***** Excerpted records *****

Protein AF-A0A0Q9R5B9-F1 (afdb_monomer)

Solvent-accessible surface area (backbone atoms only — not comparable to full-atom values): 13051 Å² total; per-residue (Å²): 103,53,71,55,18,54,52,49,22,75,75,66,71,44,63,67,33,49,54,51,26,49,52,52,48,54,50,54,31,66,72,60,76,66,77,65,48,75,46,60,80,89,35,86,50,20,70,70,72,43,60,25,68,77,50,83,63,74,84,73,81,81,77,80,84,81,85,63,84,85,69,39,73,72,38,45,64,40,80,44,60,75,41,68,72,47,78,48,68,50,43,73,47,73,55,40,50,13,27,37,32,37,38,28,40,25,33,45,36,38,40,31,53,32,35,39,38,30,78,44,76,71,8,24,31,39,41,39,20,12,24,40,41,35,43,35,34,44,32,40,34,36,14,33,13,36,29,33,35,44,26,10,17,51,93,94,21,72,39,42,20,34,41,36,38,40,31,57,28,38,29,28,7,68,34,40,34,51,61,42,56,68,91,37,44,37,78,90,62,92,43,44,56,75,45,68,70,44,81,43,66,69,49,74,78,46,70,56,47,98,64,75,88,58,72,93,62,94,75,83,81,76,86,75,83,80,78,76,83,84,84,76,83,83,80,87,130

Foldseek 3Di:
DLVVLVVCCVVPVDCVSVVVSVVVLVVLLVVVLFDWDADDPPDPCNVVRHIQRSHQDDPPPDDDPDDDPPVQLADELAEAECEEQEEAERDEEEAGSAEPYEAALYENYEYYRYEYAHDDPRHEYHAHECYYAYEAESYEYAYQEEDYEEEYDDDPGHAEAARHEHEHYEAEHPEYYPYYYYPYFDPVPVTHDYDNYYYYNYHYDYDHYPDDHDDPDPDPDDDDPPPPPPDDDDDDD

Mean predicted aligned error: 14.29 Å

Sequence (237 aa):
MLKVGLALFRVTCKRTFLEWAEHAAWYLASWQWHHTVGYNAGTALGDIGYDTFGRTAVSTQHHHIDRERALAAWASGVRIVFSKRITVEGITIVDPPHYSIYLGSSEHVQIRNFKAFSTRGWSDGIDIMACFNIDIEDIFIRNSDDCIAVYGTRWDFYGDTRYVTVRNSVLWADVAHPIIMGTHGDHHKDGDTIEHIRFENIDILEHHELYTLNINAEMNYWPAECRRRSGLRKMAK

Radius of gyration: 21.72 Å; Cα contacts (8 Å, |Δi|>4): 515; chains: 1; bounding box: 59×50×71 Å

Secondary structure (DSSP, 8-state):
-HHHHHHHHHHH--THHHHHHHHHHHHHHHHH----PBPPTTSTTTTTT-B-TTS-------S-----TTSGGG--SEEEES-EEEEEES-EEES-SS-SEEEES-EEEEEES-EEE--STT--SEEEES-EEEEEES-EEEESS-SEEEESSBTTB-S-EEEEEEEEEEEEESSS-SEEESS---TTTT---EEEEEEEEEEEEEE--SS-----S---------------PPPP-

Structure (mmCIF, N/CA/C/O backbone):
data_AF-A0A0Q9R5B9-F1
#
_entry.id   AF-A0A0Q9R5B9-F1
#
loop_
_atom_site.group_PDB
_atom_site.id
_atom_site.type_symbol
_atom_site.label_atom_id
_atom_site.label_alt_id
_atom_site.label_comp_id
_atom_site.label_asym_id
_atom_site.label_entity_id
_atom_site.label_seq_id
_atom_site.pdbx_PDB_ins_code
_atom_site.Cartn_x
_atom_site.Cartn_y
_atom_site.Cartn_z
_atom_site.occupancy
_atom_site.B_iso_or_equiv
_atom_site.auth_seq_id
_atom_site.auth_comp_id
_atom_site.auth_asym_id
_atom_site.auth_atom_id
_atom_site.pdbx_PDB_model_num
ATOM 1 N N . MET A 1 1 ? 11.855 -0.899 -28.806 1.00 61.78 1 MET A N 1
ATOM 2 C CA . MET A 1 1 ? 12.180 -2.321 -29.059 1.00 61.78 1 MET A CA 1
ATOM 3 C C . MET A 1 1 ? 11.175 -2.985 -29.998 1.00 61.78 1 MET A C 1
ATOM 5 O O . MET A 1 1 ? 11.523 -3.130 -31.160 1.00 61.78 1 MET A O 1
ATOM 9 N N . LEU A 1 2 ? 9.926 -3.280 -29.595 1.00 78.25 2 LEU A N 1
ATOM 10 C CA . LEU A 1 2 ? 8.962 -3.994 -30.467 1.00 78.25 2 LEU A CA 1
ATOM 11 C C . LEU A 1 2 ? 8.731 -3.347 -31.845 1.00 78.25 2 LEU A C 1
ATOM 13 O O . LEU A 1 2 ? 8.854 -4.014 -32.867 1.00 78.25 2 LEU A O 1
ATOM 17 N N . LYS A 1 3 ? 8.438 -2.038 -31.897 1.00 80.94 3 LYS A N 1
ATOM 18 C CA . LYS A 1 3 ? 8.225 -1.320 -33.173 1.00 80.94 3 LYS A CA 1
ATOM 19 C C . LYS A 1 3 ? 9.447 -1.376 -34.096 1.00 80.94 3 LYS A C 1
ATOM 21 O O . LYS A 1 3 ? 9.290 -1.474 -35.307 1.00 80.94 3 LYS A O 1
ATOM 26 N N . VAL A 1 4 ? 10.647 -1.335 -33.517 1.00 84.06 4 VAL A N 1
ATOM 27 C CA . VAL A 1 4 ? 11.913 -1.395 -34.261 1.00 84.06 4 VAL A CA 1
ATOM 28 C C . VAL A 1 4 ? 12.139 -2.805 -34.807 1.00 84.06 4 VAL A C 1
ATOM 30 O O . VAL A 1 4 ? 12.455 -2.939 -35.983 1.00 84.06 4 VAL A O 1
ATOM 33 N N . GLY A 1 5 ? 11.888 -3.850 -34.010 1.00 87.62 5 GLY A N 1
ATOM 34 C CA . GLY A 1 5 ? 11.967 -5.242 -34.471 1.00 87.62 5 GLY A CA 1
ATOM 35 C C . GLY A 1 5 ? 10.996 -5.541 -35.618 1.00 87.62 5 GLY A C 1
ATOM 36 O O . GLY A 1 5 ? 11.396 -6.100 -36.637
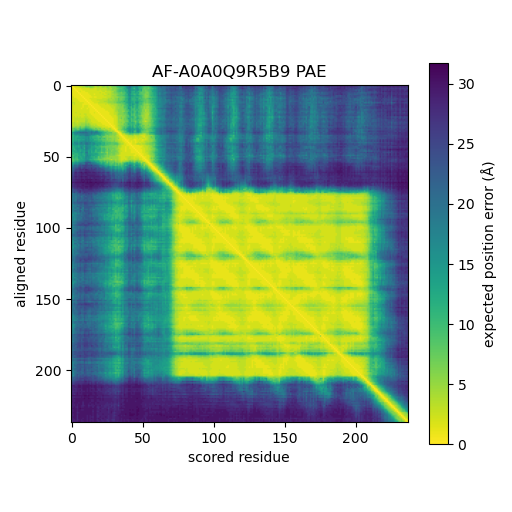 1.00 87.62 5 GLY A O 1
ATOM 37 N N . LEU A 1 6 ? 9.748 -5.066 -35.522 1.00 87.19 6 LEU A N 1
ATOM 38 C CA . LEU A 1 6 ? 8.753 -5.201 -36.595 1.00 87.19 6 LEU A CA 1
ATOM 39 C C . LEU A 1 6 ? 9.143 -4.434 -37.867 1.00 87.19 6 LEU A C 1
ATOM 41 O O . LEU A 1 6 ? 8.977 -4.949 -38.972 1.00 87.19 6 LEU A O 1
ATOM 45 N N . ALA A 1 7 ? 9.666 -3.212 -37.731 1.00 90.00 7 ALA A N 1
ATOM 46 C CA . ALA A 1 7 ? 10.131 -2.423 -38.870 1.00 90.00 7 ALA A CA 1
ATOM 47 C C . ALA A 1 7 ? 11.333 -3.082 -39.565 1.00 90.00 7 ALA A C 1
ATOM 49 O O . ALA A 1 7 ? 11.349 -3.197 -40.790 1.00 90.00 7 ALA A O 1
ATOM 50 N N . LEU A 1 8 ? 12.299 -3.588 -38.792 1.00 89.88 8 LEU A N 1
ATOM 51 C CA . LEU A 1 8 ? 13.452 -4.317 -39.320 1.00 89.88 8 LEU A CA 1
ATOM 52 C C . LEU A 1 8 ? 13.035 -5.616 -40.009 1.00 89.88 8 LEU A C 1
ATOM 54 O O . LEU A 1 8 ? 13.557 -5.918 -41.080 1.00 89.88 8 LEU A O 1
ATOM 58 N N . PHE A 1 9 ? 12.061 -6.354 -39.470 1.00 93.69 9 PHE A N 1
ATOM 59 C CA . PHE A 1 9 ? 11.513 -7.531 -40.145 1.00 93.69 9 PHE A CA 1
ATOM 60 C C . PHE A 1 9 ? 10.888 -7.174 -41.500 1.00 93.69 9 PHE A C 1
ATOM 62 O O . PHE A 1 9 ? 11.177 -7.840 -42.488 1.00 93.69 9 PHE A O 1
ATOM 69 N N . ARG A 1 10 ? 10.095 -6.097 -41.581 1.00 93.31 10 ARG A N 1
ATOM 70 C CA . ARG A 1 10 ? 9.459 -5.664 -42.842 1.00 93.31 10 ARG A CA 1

*****

• Task
Search the entries for "backbone" and copy each matching line.

• Answer for this exercise
Solvent-accessible surface area (backbone atoms only — not comparable to full-atom values): 13051 Å² total; per-residue (Å²): 103,53,71,55,18,54,52,49,22,75,75,66,71,44,63,67,33,49,54,51,26,49,52,52,48,54,50,54,31,66,72,60,76,66,77,65,48,75,46,60,80,89,35,86,50,20,70,70,72,43,60,25,68,77,50,83,63,74,84,73,81,81,77,80,84,81,85,63,84,85,69,39,73,72,38,45,64,40,80,44,60,75,41,68,72,47,78,48,68,50,43,73,47,73,55,40,50,13,27,37,32,37,38,28,40,25,33,45,36,38,40,31,53,32,35,39,38,30,78,44,76,71,8,24,31,39,41,39,20,12,24,40,41,35,43,35,34,44,32,40,34,36,14,33,13,36,29,33,35,44,26,10,17,51,93,94,21,72,39,42,20,34,41,36,38,40,31,57,28,38,29,28,7,68,34,40,34,51,61,42,56,68,91,37,44,37,78,90,62,92,43,44,56,75,45,68,70,44,81,43,66,69,49,74,78,46,70,56,47,98,64,75,88,58,72,93,62,94,75,83,81,76,86,75,83,80,78,76,83,84,84,76,83,83,80,87,130
Structure (mmCIF, N/CA/C/O backbone):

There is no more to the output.